La loi constitutionnelle le permettra.

2.1. Les assemblées

2.1.1. Les assemblées de province seront composées, respectivement pour les îles Loyauté, le Nord et le Sud, de sept, quinze et trente-deux membres, également membres du Congrès, ainsi que de sept, sept et huit membres supplémentaires, non membres du Congrès lors de la mise en place des institutions. Les assemblées de province pourront réduire, pour les mandats suivants, l’effectif des conseillers non-membres du Congrès.

2.1.2. Le mandat des membres du Congrès et des assemblées de province sera de cinq ans.

2.1.3. Certaines délibérations du Congrès auront le caractère de loi du pays et de ce fait ne pourront être contestées que devant le Conseil constitutionnel avant leur publication, sur saisine du représentant de l’État, de l’Exécutif de la Nouvelle-Calédonie, d’un président de province, du président du Congrès ou d’un tiers des membres du Congrès.

2.1.4. a) Le Sénat coutumier sera obligatoirement saisi des projets de loi du pays et de délibération lorsqu’ils concerneront l’identité kanak au sens du présent document. Lorsque le texte qui lui sera soumis aura le caractère de loi du pays et concernera l’identité kanak, le Congrès de la Nouvelle-Calédonie devra à nouveau délibérer si le vote du Sénat coutumier n’est pas conforme. Le vole du Congrès s’imposera alors.

b) Un conseil économique et social représentera les principales institutions économiques et sociales de la Nouvelle-Calédonie. Il sera obligatoirement consulté sur les délibérations à caractère économique et social du Congrès.
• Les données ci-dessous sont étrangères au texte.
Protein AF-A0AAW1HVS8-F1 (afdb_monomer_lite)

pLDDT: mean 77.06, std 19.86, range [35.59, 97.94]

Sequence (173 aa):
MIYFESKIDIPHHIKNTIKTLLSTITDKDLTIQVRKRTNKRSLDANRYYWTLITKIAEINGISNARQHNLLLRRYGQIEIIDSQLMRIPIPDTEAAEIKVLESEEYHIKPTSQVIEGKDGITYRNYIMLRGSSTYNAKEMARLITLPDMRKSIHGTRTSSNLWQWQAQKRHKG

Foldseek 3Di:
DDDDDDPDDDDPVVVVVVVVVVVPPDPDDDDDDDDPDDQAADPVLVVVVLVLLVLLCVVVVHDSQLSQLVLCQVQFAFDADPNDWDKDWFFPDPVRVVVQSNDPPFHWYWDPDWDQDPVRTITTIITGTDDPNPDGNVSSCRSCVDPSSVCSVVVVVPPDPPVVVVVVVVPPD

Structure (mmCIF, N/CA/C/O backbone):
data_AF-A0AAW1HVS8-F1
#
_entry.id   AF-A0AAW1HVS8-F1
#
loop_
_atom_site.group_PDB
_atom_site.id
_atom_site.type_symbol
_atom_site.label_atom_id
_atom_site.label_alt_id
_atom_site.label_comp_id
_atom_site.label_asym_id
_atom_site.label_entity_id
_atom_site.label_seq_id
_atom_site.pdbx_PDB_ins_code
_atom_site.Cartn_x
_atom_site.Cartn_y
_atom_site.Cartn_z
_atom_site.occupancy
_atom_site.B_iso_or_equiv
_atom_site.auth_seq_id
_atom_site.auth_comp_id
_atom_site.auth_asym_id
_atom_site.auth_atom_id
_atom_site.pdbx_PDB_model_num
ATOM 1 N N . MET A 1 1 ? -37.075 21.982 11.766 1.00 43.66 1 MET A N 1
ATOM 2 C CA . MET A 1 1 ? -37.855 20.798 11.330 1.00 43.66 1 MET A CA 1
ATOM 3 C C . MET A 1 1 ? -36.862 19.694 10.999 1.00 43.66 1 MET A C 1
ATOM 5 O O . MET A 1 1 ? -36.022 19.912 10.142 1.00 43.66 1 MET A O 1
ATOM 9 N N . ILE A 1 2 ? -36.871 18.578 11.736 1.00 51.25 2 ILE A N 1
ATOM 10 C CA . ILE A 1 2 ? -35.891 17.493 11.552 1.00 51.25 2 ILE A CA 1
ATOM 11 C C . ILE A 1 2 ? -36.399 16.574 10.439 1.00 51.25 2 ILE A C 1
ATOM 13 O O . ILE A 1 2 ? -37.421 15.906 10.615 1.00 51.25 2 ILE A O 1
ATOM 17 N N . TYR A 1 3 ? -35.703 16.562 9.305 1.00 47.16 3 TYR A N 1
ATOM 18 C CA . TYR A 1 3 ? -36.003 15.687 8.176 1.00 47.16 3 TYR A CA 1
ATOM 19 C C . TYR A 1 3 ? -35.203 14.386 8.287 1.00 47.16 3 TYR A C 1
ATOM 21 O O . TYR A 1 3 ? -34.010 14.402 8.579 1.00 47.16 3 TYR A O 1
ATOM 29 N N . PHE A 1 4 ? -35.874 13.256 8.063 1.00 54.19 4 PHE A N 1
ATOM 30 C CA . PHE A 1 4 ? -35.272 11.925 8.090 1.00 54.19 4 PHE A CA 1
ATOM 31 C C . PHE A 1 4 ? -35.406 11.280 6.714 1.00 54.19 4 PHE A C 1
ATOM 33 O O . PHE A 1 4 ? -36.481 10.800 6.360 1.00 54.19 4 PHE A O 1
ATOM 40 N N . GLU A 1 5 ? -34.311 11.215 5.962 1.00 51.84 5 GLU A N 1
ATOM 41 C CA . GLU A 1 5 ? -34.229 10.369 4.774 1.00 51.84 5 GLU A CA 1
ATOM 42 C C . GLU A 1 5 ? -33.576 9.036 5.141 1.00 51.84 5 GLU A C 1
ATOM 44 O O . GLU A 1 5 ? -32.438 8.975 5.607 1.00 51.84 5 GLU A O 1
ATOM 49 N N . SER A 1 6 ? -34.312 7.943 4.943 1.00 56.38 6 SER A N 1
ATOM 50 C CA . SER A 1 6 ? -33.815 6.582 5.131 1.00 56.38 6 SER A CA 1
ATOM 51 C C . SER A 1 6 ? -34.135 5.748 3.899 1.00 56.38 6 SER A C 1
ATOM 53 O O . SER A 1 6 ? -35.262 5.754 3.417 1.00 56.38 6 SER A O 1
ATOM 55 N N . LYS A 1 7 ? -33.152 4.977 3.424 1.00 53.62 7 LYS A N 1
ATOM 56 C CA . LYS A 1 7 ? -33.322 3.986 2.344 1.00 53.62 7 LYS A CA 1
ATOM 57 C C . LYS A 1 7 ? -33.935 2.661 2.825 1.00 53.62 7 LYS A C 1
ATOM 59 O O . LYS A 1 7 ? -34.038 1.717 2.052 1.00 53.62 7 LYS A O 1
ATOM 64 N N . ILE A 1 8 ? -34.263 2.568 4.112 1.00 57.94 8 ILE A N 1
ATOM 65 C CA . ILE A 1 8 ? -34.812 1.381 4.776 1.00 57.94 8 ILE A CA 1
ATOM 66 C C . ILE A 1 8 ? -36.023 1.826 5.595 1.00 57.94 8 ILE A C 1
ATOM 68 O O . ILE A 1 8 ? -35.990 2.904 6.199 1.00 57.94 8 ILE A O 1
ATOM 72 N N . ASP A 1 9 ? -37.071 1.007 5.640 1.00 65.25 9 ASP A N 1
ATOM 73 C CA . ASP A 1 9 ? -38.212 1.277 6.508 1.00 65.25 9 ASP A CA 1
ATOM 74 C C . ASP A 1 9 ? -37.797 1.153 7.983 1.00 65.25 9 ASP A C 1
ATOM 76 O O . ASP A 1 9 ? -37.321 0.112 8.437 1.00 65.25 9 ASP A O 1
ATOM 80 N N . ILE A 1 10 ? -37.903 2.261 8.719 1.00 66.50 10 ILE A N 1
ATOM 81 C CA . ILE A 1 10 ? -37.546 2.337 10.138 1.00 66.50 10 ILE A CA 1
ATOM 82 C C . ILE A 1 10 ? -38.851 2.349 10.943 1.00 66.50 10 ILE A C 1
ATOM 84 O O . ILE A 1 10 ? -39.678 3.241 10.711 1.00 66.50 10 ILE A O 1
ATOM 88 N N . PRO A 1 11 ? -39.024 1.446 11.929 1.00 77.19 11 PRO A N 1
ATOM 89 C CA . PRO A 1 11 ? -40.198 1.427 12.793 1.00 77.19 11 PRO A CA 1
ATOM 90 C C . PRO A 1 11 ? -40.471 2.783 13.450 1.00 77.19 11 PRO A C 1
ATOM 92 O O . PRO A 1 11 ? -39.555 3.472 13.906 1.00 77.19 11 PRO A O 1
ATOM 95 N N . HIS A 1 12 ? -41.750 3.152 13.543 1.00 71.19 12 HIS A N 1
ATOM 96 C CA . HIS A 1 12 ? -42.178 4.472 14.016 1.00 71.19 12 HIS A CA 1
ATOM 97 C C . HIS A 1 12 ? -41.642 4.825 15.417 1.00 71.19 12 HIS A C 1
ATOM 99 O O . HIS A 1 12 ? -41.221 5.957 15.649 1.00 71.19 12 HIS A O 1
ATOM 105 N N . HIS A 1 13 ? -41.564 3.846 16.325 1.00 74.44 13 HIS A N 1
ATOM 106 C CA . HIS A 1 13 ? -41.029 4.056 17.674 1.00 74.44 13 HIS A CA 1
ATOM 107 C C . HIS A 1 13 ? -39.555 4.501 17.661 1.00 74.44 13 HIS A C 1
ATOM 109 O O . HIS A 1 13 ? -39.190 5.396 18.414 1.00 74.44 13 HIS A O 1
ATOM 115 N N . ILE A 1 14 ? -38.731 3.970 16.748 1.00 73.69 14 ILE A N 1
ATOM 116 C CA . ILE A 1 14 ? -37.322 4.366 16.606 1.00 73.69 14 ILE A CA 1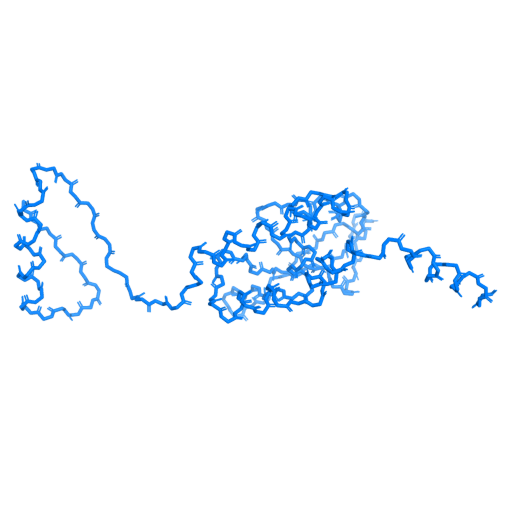
ATOM 117 C C . ILE A 1 14 ? -37.209 5.786 16.043 1.00 73.69 14 ILE A C 1
ATOM 119 O O . ILE A 1 14 ? -36.401 6.575 16.534 1.00 73.69 14 ILE A O 1
ATOM 123 N N . LYS A 1 15 ? -38.041 6.147 15.053 1.00 70.06 15 LYS A N 1
ATOM 124 C CA . LYS A 1 15 ? -38.080 7.517 14.503 1.00 70.06 15 LYS A CA 1
ATOM 125 C C . LYS A 1 15 ? -38.395 8.543 15.597 1.00 70.06 15 LYS A C 1
ATOM 127 O O . LYS A 1 15 ? -37.726 9.572 15.676 1.00 70.06 15 LYS A O 1
ATOM 132 N N . ASN A 1 16 ? -39.361 8.238 16.464 1.00 70.31 16 ASN A N 1
ATOM 133 C CA . ASN A 1 16 ? -39.753 9.122 17.561 1.00 70.31 16 ASN A CA 1
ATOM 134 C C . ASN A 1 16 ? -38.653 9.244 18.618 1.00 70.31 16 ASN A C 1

Il comprendra des représentants du Sénat coutumier.

2.1.5. Les limites des provinces et des communes devraient coïncider, de manière qu’une commune n’appartienne qu’à une province.
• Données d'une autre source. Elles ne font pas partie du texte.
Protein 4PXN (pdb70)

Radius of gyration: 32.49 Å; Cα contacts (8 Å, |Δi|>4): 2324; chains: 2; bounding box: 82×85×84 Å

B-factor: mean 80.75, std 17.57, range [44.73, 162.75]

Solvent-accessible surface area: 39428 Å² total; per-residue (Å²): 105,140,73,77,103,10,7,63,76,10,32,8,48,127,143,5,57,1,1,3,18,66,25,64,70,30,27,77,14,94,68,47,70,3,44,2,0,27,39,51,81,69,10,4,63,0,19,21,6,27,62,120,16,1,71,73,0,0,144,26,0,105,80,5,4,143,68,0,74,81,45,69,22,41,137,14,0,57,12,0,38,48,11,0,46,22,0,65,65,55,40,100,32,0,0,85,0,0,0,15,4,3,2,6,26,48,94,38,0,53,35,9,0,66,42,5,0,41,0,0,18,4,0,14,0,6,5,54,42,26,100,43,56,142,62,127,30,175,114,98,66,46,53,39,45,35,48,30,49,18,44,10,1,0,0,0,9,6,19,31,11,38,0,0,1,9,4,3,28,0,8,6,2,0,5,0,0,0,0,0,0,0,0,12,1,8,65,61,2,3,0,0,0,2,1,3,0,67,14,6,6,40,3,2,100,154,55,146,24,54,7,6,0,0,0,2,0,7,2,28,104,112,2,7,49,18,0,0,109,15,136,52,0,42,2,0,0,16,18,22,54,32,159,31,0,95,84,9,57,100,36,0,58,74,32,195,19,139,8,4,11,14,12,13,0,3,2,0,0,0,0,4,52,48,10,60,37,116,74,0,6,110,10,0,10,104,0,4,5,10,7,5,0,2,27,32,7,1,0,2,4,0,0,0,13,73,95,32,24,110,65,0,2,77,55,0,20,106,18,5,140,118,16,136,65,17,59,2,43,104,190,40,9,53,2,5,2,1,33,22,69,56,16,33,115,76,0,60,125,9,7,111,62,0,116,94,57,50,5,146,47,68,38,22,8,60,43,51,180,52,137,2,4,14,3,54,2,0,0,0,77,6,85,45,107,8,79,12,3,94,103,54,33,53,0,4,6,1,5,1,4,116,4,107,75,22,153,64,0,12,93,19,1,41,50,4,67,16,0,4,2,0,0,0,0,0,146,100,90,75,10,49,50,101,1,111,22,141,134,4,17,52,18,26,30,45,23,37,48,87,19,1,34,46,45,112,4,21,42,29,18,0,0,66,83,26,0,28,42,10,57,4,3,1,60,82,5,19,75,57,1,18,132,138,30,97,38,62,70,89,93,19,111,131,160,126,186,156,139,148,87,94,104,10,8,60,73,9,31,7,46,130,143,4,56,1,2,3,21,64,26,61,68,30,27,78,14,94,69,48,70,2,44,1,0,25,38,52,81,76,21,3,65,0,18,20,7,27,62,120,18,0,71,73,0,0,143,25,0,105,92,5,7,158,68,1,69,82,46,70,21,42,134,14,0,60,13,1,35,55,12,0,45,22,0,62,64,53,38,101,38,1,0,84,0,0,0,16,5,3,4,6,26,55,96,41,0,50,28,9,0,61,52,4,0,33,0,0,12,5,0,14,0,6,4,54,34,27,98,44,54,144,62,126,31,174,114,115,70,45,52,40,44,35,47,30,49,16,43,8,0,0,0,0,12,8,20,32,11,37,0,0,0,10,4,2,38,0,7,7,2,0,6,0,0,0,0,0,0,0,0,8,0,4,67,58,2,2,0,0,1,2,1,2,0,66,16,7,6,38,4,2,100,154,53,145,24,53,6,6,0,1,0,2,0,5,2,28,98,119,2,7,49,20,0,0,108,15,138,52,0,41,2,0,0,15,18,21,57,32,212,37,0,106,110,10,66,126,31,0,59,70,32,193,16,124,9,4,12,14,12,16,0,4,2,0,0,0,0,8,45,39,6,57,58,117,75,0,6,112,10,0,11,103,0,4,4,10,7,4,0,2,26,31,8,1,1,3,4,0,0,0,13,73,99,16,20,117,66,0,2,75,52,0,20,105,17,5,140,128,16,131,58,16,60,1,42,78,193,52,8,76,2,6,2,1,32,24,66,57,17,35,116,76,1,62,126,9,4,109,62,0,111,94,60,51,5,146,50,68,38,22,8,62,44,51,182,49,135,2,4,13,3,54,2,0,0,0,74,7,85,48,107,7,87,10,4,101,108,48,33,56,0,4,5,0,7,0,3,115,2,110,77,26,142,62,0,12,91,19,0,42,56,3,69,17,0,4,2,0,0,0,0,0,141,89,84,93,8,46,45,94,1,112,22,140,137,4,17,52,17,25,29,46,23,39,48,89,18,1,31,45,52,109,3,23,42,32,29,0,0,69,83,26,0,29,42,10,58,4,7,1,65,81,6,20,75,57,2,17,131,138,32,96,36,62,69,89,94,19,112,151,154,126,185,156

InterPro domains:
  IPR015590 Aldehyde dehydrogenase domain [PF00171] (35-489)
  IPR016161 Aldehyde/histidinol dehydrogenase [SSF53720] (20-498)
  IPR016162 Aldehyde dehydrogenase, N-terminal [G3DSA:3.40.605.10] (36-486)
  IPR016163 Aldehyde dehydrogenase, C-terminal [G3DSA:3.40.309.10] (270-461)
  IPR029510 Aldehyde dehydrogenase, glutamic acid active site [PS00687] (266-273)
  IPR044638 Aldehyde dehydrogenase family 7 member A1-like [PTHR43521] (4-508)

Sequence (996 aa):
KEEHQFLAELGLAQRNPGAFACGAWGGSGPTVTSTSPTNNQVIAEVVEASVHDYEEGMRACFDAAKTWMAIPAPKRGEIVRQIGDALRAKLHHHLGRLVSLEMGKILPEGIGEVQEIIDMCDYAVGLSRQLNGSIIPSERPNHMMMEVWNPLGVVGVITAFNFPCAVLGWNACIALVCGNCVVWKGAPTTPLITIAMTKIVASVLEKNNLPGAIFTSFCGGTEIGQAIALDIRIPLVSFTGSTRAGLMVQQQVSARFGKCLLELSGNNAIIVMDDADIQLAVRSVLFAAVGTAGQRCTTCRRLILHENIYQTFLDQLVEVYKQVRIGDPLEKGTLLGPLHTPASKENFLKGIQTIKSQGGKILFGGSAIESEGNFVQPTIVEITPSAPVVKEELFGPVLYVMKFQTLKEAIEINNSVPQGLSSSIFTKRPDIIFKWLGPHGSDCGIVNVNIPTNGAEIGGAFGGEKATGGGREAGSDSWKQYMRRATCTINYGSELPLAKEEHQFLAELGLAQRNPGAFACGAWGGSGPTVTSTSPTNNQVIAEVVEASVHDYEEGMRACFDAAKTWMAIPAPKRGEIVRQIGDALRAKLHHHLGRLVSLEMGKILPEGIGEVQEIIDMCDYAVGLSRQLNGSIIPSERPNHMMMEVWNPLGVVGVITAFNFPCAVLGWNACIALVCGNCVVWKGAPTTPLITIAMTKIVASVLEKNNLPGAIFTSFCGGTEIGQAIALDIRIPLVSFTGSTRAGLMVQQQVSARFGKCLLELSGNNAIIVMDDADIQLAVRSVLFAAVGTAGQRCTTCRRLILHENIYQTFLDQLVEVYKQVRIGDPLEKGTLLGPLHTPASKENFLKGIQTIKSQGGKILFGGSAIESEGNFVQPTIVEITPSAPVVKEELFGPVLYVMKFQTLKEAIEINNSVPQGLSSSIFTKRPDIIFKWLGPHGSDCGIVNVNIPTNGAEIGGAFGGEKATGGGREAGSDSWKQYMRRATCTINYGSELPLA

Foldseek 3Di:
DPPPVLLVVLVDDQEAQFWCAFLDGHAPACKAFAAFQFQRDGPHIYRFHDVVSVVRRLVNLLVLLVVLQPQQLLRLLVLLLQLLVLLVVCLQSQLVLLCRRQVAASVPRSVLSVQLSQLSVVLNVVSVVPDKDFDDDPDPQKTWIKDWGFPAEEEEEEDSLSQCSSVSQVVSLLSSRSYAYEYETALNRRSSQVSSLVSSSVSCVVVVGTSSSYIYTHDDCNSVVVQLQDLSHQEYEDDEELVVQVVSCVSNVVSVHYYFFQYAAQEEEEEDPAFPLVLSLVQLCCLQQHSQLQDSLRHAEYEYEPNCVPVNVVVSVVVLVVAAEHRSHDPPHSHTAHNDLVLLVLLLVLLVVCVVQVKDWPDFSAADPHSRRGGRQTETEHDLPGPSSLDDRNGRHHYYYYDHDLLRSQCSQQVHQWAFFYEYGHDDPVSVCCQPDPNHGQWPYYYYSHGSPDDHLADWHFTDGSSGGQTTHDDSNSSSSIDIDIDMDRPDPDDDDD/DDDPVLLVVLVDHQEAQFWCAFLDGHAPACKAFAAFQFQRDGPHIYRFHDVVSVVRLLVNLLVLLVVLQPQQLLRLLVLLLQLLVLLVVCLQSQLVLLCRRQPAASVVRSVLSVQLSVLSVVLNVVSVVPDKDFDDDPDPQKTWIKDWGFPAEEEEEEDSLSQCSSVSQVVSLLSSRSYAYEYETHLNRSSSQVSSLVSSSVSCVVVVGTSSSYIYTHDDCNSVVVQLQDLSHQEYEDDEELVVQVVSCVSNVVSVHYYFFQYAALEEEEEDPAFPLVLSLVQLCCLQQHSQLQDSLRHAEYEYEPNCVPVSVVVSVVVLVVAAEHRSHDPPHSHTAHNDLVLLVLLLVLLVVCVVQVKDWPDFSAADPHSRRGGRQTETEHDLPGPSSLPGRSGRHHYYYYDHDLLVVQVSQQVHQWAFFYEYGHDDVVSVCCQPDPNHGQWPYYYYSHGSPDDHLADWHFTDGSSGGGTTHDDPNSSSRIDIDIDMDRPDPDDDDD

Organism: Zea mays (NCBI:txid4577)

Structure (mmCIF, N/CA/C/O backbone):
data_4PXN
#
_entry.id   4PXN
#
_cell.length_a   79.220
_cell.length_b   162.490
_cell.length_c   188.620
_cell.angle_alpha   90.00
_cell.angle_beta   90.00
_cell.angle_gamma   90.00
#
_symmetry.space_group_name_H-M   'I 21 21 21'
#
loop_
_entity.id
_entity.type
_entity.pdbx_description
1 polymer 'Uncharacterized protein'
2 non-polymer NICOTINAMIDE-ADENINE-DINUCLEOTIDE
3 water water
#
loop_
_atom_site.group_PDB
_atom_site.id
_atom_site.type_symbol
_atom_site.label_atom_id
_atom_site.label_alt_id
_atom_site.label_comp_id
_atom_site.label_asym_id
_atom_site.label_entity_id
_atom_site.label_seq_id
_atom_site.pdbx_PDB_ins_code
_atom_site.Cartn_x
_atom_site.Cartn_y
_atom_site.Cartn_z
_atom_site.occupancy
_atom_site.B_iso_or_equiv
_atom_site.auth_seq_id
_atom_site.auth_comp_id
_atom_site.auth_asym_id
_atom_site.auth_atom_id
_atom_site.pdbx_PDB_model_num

2.2. Le corps électoral et le mode de scrutin
2.2.1. Le corps électoral

Le corps électoral pour les consultations relatives à l’organisation politique de la Nouvelle-Calédonie intervenant à l’issue du délai d’application du présent accord (point 5) comprendra exclusivement : les électeurs inscrits sur les listes électorales aux dates des consultations électorales prévues au 5 et qui ont été admis à participer au scrutin prévu à l’article 2 de la loi référendaire, ou qui remplissaient les conditions pour y participer, ainsi que ceux qui pourront justifier que les interruptions dans la continuité de leur domicile en Nouvelle-Calédonie étaient dues à des raisons professionnelles ou familiales, ceux qui, de statut coutumier ou nés en Nouvelle-Calédonie, y ont eu le centre de leurs intérêts matériels et moraux et ceux qui ne sont pas nés en Nouvelle-Calédonie mais dont l’un des parents y est né et qui y ont le centre de leurs intérêts matériels et moraux.

Pourront également voter pour ces consultations les jeunes atteignant la majorité électorale, inscrits sur les listes électorales, et qui, s’ils sont nés avant 1988, auront eu leur domicile en Nouvelle-Calédonie de 1988 à 1998 ou, s’ils sont nés après 1988, ont eu un de leurs parents qui remplissait ou aurait pu remplir les conditions pour voter au scrutin de la fin de 1998.

Pourront également voter à ces consultations les personnes qui pourront justifier, en 2013, de vingt ans de domicile continu en Nouvelle-Calédonie.